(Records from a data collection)

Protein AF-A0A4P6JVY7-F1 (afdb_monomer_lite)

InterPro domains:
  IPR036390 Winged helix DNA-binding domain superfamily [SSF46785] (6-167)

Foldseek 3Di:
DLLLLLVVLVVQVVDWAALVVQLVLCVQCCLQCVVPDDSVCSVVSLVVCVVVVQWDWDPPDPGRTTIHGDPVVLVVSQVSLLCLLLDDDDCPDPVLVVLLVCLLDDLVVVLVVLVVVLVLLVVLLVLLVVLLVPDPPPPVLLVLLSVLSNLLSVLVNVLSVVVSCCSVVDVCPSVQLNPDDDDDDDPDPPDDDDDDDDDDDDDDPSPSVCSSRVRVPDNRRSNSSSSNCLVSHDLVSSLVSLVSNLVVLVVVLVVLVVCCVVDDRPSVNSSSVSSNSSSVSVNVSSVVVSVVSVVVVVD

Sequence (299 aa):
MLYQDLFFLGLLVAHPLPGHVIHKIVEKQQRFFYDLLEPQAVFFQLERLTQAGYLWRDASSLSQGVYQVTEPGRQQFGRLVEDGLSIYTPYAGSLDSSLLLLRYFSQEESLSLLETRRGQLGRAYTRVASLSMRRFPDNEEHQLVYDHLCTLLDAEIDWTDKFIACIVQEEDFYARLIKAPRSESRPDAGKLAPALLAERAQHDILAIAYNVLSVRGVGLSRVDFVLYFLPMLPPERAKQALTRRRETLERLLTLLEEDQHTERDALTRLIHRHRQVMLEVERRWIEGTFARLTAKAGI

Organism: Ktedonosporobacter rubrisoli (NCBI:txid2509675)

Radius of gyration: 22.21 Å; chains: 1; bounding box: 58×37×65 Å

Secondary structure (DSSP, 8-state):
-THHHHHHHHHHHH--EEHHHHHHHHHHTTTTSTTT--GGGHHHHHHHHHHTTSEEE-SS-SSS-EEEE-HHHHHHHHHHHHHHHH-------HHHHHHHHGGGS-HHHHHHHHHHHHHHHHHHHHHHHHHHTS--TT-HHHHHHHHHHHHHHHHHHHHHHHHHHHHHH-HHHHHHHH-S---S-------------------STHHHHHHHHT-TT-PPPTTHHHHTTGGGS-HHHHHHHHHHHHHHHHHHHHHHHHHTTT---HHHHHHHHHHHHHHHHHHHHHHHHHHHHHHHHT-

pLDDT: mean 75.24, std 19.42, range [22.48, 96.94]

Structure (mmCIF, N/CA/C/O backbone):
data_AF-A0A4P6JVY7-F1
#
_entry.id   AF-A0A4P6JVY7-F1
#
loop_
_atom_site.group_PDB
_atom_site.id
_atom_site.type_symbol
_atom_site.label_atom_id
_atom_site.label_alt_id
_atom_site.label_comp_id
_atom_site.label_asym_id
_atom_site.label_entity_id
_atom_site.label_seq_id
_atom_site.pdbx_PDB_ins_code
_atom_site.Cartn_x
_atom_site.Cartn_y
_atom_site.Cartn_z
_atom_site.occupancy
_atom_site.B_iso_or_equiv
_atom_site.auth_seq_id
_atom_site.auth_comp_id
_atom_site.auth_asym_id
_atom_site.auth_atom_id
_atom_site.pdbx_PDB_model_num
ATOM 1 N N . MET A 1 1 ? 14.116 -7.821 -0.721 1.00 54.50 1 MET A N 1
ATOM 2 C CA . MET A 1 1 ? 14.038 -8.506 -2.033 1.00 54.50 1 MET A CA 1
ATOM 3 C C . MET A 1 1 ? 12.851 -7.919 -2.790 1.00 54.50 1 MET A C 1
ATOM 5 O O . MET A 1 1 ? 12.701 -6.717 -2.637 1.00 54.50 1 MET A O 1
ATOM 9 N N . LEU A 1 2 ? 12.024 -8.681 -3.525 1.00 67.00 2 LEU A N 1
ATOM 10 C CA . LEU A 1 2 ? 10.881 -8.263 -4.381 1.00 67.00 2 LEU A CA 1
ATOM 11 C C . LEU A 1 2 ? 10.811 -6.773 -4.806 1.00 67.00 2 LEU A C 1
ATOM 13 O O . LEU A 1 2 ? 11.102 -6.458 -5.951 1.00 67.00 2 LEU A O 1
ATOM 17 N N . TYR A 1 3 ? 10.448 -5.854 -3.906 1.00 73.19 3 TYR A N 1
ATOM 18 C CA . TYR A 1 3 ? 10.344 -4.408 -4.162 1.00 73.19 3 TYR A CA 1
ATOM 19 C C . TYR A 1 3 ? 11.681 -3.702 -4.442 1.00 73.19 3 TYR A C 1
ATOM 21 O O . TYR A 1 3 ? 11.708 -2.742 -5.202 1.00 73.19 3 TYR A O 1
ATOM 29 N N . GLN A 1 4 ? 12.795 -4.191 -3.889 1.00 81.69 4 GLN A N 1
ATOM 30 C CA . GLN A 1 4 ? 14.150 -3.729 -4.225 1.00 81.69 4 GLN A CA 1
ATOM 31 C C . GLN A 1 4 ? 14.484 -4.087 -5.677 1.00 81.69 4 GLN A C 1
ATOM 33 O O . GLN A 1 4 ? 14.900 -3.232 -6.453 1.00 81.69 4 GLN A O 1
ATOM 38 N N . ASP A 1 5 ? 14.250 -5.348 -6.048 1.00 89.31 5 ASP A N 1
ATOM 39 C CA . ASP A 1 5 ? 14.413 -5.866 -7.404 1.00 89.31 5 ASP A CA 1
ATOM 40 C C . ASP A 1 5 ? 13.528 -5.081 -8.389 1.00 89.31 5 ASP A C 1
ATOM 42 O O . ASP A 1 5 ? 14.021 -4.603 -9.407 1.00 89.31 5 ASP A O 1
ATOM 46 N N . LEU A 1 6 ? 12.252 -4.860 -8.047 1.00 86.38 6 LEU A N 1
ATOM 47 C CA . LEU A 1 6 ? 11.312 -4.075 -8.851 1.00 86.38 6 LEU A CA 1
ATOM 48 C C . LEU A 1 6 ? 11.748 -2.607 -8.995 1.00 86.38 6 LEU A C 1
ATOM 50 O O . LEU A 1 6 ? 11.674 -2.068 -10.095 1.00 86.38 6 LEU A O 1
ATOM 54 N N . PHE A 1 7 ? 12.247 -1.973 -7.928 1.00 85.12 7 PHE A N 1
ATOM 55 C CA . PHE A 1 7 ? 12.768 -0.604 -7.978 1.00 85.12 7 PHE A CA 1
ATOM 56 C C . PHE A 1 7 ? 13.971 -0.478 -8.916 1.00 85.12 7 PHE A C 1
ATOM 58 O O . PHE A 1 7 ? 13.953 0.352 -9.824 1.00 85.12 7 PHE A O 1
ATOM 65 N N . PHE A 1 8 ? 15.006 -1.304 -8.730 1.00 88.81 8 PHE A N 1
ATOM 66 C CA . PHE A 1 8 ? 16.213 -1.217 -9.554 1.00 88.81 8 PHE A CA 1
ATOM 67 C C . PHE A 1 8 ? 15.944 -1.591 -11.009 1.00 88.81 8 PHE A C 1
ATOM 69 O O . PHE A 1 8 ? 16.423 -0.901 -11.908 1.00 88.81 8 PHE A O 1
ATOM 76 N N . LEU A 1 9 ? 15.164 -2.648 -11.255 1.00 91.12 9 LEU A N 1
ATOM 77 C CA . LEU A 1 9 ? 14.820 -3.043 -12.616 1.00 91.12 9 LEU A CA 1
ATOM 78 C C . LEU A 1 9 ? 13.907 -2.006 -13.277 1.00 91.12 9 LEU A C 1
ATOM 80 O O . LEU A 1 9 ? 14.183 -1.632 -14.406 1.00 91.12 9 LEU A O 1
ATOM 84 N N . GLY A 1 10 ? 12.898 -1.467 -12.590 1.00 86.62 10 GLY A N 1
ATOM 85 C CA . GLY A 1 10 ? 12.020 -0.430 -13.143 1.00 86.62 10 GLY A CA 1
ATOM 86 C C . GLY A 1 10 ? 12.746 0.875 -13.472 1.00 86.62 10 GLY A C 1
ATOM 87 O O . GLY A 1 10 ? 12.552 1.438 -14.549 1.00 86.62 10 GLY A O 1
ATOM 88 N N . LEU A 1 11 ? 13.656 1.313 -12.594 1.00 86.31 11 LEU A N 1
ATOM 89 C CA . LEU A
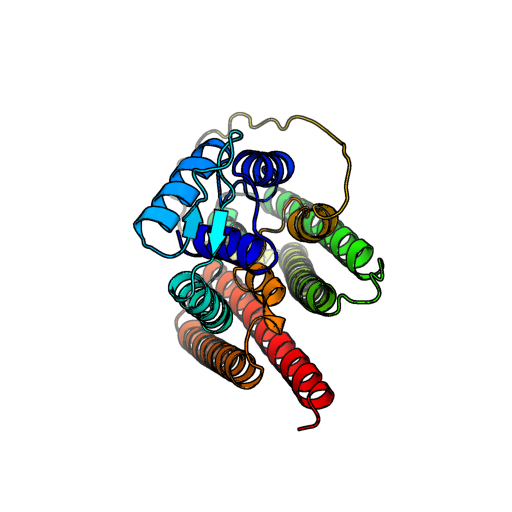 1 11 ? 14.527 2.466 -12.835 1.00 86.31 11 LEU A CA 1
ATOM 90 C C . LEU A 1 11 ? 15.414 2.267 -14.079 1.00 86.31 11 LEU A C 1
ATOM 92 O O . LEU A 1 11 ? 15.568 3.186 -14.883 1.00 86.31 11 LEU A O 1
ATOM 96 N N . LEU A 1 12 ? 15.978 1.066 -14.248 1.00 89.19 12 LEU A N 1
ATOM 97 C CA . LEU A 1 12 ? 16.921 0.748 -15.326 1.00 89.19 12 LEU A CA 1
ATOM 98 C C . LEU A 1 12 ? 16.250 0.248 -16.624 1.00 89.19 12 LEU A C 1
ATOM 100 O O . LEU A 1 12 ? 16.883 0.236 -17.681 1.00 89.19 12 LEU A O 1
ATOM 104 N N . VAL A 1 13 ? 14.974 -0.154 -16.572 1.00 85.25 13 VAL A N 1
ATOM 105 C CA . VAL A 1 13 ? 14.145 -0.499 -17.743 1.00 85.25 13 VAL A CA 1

### Problem description:
Starting with the line with "ATOM 40 C C" above and going on through the line with "ATOM 80 O O", transcribe every line exactly, both ends included, and add nothing.

### Solution to this task:
ATOM 40 C C . ASP A 1 5 ? 13.528 -5.081 -8.389 1.00 89.31 5 ASP A C 1
ATOM 42 O O . ASP A 1 5 ? 14.021 -4.603 -9.407 1.00 89.31 5 ASP A O 1
ATOM 46 N N . LEU A 1 6 ? 12.252 -4.860 -8.047 1.00 86.38 6 LEU A N 1
ATOM 47 C CA . LEU A 1 6 ? 11.312 -4.075 -8.851 1.00 86.38 6 LEU A CA 1
ATOM 48 C C . LEU A 1 6 ? 11.748 -2.607 -8.995 1.00 86.38 6 LEU A C 1
ATOM 50 O O . LEU A 1 6 ? 11.674 -2.068 -10.095 1.00 86.38 6 LEU A O 1
ATOM 54 N N . PHE A 1 7 ? 12.247 -1.973 -7.928 1.00 85.12 7 PHE A N 1
ATOM 55 C CA . PHE A 1 7 ? 12.768 -0.604 -7.978 1.00 85.12 7 PHE A CA 1
ATOM 56 C C . PHE A 1 7 ? 13.971 -0.478 -8.916 1.00 85.12 7 PHE A C 1
ATOM 58 O O . PHE A 1 7 ? 13.953 0.352 -9.824 1.00 85.12 7 PHE A O 1
ATOM 65 N N . PHE A 1 8 ? 15.006 -1.304 -8.730 1.00 88.81 8 PHE A N 1
ATOM 66 C CA . PHE A 1 8 ? 16.213 -1.217 -9.554 1.00 88.81 8 PHE A CA 1
ATOM 67 C C . PHE A 1 8 ? 15.944 -1.591 -11.009 1.00 88.81 8 PHE A C 1
ATOM 69 O O . PHE A 1 8 ? 16.423 -0.901 -11.908 1.00 88.81 8 PHE A O 1
ATOM 76 N N . LEU A 1 9 ? 15.164 -2.648 -11.255 1.00 91.12 9 LEU A N 1
ATOM 77 C CA . LEU A 1 9 ? 14.820 -3.043 -12.616 1.00 91.12 9 LEU A CA 1
ATOM 78 C C . LEU A 1 9 ? 13.907 -2.006 -13.277 1.00 91.12 9 LEU A C 1
ATOM 80 O O . LEU A 1 9 ? 14.183 -1.632 -14.406 1.00 91.12 9 LEU A O 1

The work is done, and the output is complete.